Collection entries =>
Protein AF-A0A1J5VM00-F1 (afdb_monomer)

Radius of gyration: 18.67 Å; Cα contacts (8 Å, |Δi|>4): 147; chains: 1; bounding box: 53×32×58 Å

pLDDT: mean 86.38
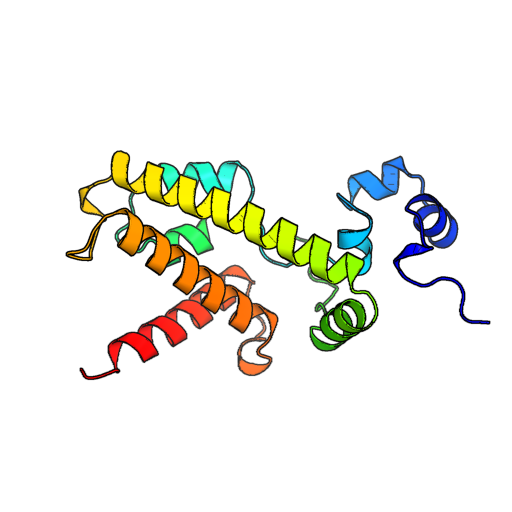, std 12.73, range [35.69, 98.69]

Solvent-accessible surface area (backbone atoms only — not comparable to full-atom values): 10510 Å² total; per-residue (Å²): 130,90,79,62,58,77,89,69,58,48,67,66,56,51,24,62,76,68,76,46,52,70,68,58,49,59,72,78,33,97,43,68,66,44,66,73,61,46,76,64,54,65,41,79,51,73,65,21,42,52,45,42,24,68,59,85,51,91,44,62,66,58,47,52,55,68,36,36,45,75,47,89,70,68,93,56,78,62,51,49,67,58,49,50,49,53,34,69,79,28,62,68,61,38,50,52,52,52,49,53,53,50,52,54,51,51,52,50,46,52,18,49,53,43,18,42,72,74,38,63,81,50,66,85,69,102,62,58,68,73,56,54,45,50,49,52,52,51,52,48,50,52,25,52,52,47,58,64,68,35,74,93,62,72,62,104,57,59,61,61,60,41,43,52,52,40,41,51,51,56,52,51,54,62,69,69,61,83,131

Mean predicted aligned error: 6.81 Å

Secondary structure (DSSP, 8-state):
-----GGG--HHHHHHHTT--HHHHHHH-S-HHHHHH---SEE--HHHHHHHHHS--S-HHHHHHHHSEE-S--S----HHHHHHHHHH-HHHHHHHHHHHHHHHHHHHHHHHHHHHH-GGG--SSS-HHHHHHHHHHHHHHHHHHHHH-GGG--SS-HHHHHHHHHHHHHHHHHH---

Sequence (179 aa):
MARDGYDDVTVEDICQGAEISRRTFFNYMDSKDEAVLGPFPLEFTSESFDRIATEQSANMLALVIDAMEESPATDGANDACRIQQLMQDNPSLANAMLARKRDTLRHLEQAVREHFKNHPGDRCLDVAEEAEVRIIVELFRTTLVLFARSPHFQEEEPPKAQARRVAAVVTKYAKELQW

Structure (mmCIF, N/CA/C/O backbone):
data_AF-A0A1J5VM00-F1
#
_entry.id   AF-A0A1J5VM00-F1
#
loop_
_atom_site.group_PDB
_atom_site.id
_atom_site.type_symbol
_atom_site.label_atom_id
_atom_site.label_alt_id
_atom_site.label_comp_id
_atom_site.label_asym_id
_atom_site.label_entity_id
_atom_site.label_seq_id
_atom_site.pdbx_PDB_ins_code
_atom_site.Cartn_x
_atom_site.Cartn_y
_atom_site.Cartn_z
_atom_site.occupancy
_atom_site.B_iso_or_equiv
_atom_site.auth_seq_id
_atom_site.auth_comp_id
_atom_site.auth_asym_id
_atom_site.auth_atom_id
_atom_site.pdbx_PDB_model_num
ATOM 1 N N . MET A 1 1 ? 10.407 -12.626 -36.820 1.00 35.69 1 MET A N 1
ATOM 2 C CA
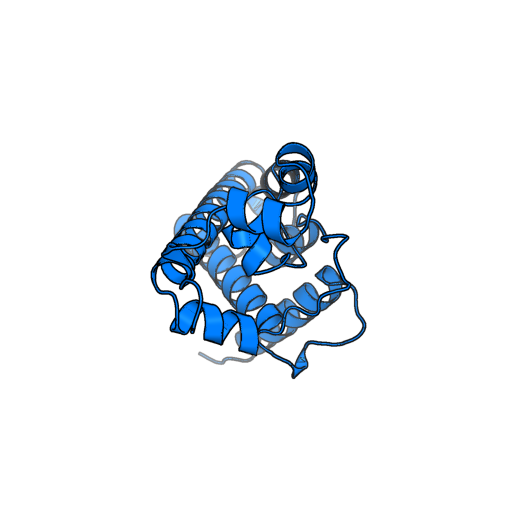 . MET A 1 1 ? 10.881 -13.632 -35.850 1.00 35.69 1 MET A CA 1
ATOM 3 C C . MET A 1 1 ? 10.694 -13.005 -34.486 1.00 35.69 1 MET A C 1
ATOM 5 O O . MET A 1 1 ? 11.317 -11.979 -34.245 1.00 35.69 1 MET A O 1
ATOM 9 N N . ALA A 1 2 ? 9.741 -13.504 -33.696 1.00 46.75 2 ALA A N 1
ATOM 10 C CA . ALA A 1 2 ? 9.524 -13.037 -32.331 1.00 46.75 2 ALA A CA 1
ATOM 11 C C . ALA A 1 2 ? 10.791 -13.373 -31.540 1.00 46.75 2 ALA A C 1
ATOM 13 O O . ALA A 1 2 ? 11.098 -14.549 -31.367 1.00 46.75 2 ALA A O 1
ATOM 14 N N . ARG A 1 3 ? 11.587 -12.353 -31.218 1.00 44.53 3 ARG A N 1
ATOM 15 C CA . ARG A 1 3 ? 12.746 -12.517 -30.350 1.00 44.53 3 ARG A CA 1
ATOM 16 C C . ARG A 1 3 ? 12.231 -12.462 -28.919 1.00 44.53 3 ARG A C 1
ATOM 18 O O . ARG A 1 3 ? 11.791 -11.405 -28.484 1.00 44.53 3 ARG A O 1
ATOM 25 N N . ASP A 1 4 ? 12.249 -13.648 -28.316 1.00 51.03 4 ASP A N 1
ATOM 26 C CA . ASP A 1 4 ? 12.479 -13.924 -26.901 1.00 51.03 4 ASP A CA 1
ATOM 27 C C . ASP A 1 4 ? 11.327 -13.521 -25.966 1.00 51.03 4 ASP A C 1
ATOM 29 O O . ASP A 1 4 ? 11.052 -12.347 -25.719 1.00 51.03 4 ASP A O 1
ATOM 33 N N . GLY A 1 5 ? 10.607 -14.533 -25.462 1.00 60.06 5 GLY A N 1
ATOM 34 C CA . GLY A 1 5 ? 9.596 -14.339 -24.419 1.00 60.06 5 GLY A CA 1
ATOM 35 C C . GLY A 1 5 ? 10.239 -13.773 -23.152 1.00 60.06 5 GLY A C 1
ATOM 36 O O . GLY A 1 5 ? 11.461 -13.788 -23.020 1.00 60.06 5 GLY A O 1
ATOM 37 N N . TYR A 1 6 ? 9.441 -13.284 -22.196 1.00 70.81 6 TYR A N 1
ATOM 38 C CA . TYR A 1 6 ? 9.976 -12.671 -20.973 1.00 70.81 6 TYR A CA 1
ATOM 39 C C . TYR A 1 6 ? 11.072 -13.517 -20.320 1.00 70.81 6 TYR A C 1
ATOM 41 O O . TYR A 1 6 ? 12.075 -12.963 -19.891 1.00 70.81 6 TYR A O 1
ATOM 49 N N . ASP A 1 7 ? 10.914 -14.839 -20.277 1.00 75.62 7 ASP A N 1
ATOM 50 C CA . ASP A 1 7 ? 11.871 -15.757 -19.652 1.00 75.62 7 ASP A CA 1
ATOM 51 C C . ASP A 1 7 ? 13.234 -15.824 -20.361 1.00 75.62 7 ASP A C 1
ATOM 53 O O . ASP A 1 7 ? 14.241 -16.083 -19.704 1.00 75.62 7 ASP A O 1
ATOM 57 N N . ASP A 1 8 ? 13.286 -15.517 -21.657 1.00 74.12 8 ASP A N 1
ATOM 58 C CA . ASP A 1 8 ? 14.492 -15.608 -22.485 1.00 74.12 8 ASP A CA 1
ATOM 59 C C . ASP A 1 8 ? 15.319 -14.307 -22.491 1.00 74.12 8 ASP A C 1
ATOM 61 O O . ASP A 1 8 ? 16.470 -14.306 -22.919 1.00 74.12 8 ASP A O 1
ATOM 65 N N . VAL A 1 9 ? 14.762 -13.196 -21.991 1.00 77.31 9 VAL A N 1
ATOM 66 C CA . VAL A 1 9 ? 15.447 -11.893 -21.919 1.00 77.31 9 VAL A CA 1
ATOM 67 C C . VAL A 1 9 ? 16.272 -11.788 -20.633 1.00 77.31 9 VAL A C 1
ATOM 69 O O . VAL A 1 9 ? 15.750 -11.982 -19.541 1.00 77.31 9 VAL A O 1
ATOM 72 N N . THR A 1 10 ? 17.544 -11.412 -20.695 1.00 84.94 10 THR A N 1
ATOM 73 C CA . THR A 1 10 ? 18.379 -11.161 -19.502 1.00 84.94 10 THR A CA 1
ATOM 74 C C . THR A 1 10 ? 18.562 -9.665 -19.216 1.00 84.94 10 THR A C 1
ATOM 76 O O . THR A 1 10 ? 18.236 -8.811 -20.041 1.00 84.94 10 THR A O 1
ATOM 79 N N . VAL A 1 11 ? 19.086 -9.311 -18.031 1.00 85.00 11 VAL A N 1
ATOM 80 C CA . VAL A 1 11 ? 19.464 -7.912 -17.728 1.00 85.00 11 VAL A CA 1
ATOM 81 C C . VAL A 1 11 ? 20.537 -7.434 -18.709 1.00 85.00 11 VAL A C 1
ATOM 83 O O . VAL A 1 11 ? 20.557 -6.271 -19.099 1.00 85.00 11 VAL A O 1
ATOM 86 N N . GLU A 1 12 ? 21.418 -8.335 -19.129 1.00 85.12 12 GLU A N 1
ATOM 87 C CA . GLU A 1 12 ? 22.460 -8.108 -20.118 1.00 85.12 12 GLU A CA 1
ATOM 88 C C . GLU A 1 12 ? 21.883 -7.777 -21.493 1.00 85.12 12 GLU A C 1
ATOM 90 O O . GLU A 1 12 ? 22.333 -6.805 -22.099 1.00 85.12 12 GLU A O 1
ATOM 95 N N . ASP A 1 13 ? 20.856 -8.504 -21.939 1.00 85.81 13 ASP A N 1
ATOM 96 C CA . ASP A 1 13 ? 20.166 -8.223 -23.205 1.00 85.81 13 ASP A CA 1
ATOM 97 C C . ASP A 1 13 ? 19.470 -6.858 -23.167 1.00 85.81 13 ASP A C 1
ATOM 99 O O . ASP A 1 13 ? 19.538 -6.095 -24.132 1.00 85.81 13 ASP A O 1
ATOM 103 N N . ILE A 1 14 ? 18.865 -6.502 -22.025 1.00 84.25 14 ILE A N 1
ATOM 104 C CA . ILE A 1 14 ? 18.265 -5.176 -21.809 1.00 84.25 14 ILE A CA 1
ATOM 105 C C . ILE A 1 14 ? 19.340 -4.085 -21.865 1.00 84.25 14 ILE A C 1
ATOM 107 O O . ILE A 1 14 ? 19.173 -3.090 -22.568 1.00 84.25 14 ILE A O 1
ATOM 111 N N . CYS A 1 15 ? 20.459 -4.271 -21.161 1.00 87.44 15 CYS A N 1
ATOM 112 C CA . CYS A 1 15 ? 21.577 -3.326 -21.165 1.00 87.44 15 CYS A CA 1
ATOM 113 C C . CYS A 1 15 ? 22.161 -3.144 -22.572 1.00 87.44 15 CYS A C 1
ATOM 115 O O . CYS A 1 15 ? 22.455 -2.018 -22.969 1.00 87.44 15 CYS A O 1
ATOM 117 N N . GLN A 1 16 ? 22.303 -4.235 -23.330 1.00 87.62 16 GLN A N 1
ATOM 118 C CA . GLN A 1 16 ? 22.794 -4.206 -24.705 1.00 87.62 16 GLN A CA 1
ATOM 119 C C . GLN A 1 16 ? 21.816 -3.484 -25.636 1.00 87.62 16 GLN A C 1
ATOM 121 O O . GLN A 1 16 ? 22.248 -2.661 -26.438 1.00 87.62 16 GLN A O 1
ATOM 126 N N . GLY A 1 17 ? 20.514 -3.761 -25.521 1.00 85.75 17 GLY A N 1
ATOM 127 C CA . GLY A 1 17 ? 19.479 -3.107 -26.321 1.00 85.75 17 GLY A CA 1
ATOM 128 C C . GLY A 1 17 ? 19.307 -1.617 -26.011 1.00 85.75 17 GLY A C 1
ATOM 129 O O . GLY A 1 17 ? 18.948 -0.853 -26.902 1.00 85.75 17 GLY A O 1
ATOM 130 N N . ALA A 1 18 ? 19.584 -1.203 -24.771 1.00 84.69 18 ALA A N 1
ATOM 131 C CA . ALA A 1 18 ? 19.504 0.187 -24.321 1.00 84.69 18 ALA A CA 1
ATOM 132 C C . ALA A 1 18 ? 20.850 0.941 -24.366 1.00 84.69 18 ALA A C 1
ATOM 134 O O . ALA A 1 18 ? 20.896 2.108 -23.987 1.00 84.69 18 ALA A O 1
ATOM 135 N N . GLU A 1 19 ? 21.937 0.291 -24.796 1.00 89.81 19 GLU A N 1
ATOM 136 C CA . GLU A 1 19 ? 23.300 0.851 -24.828 1.00 89.81 19 GLU A CA 1
ATOM 137 C C . GLU A 1 19 ? 23.776 1.432 -23.475 1.00 89.81 19 GLU A C 1
ATOM 139 O O . GLU A 1 19 ? 24.534 2.403 -23.417 1.00 89.81 19 GLU A O 1
ATOM 144 N N . ILE A 1 20 ? 23.366 0.817 -22.359 1.00 90.50 20 ILE A N 1
ATOM 145 C CA . ILE A 1 20 ? 23.756 1.222 -20.998 1.00 90.50 20 ILE A CA 1
ATOM 146 C C . ILE A 1 20 ? 24.611 0.162 -20.305 1.00 90.50 20 ILE A C 1
ATOM 148 O O . ILE A 1 20 ? 24.564 -1.028 -20.608 1.00 90.50 20 ILE A O 1
ATOM 152 N N . SER A 1 21 ? 25.398 0.586 -19.313 1.00 91.44 21 SER A N 1
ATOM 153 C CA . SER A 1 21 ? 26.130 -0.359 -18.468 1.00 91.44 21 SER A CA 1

Task requirements => Print, without alteration, only the lines above between the one holding "ATOM 10 C CA" and the one holding "ATOM 18 O O", inclusive.

Answer to this problem =>
ATOM 10 C CA . ALA A 1 2 ? 9.524 -13.037 -32.331 1.00 46.75 2 ALA A CA 1
ATOM 11 C C . ALA A 1 2 ? 10.791 -13.373 -31.540 1.00 46.75 2 ALA A C 1
ATOM 13 O O . ALA A 1 2 ? 11.098 -14.549 -31.367 1.00 46.75 2 ALA A O 1
ATOM 14 N N . ARG A 1 3 ? 11.587 -12.353 -31.218 1.00 44.53 3 ARG A N 1
ATOM 15 C CA . ARG A 1 3 ? 12.746 -12.517 -30.350 1.00 44.53 3 ARG A CA 1
ATOM 16 C C . ARG A 1 3 ? 12.231 -12.462 -28.919 1.00 44.53 3 ARG A C 1
ATOM 18 O O . ARG A 1 3 ? 11.791 -11.405 -28.484 1.00 44.53 3 ARG A O 1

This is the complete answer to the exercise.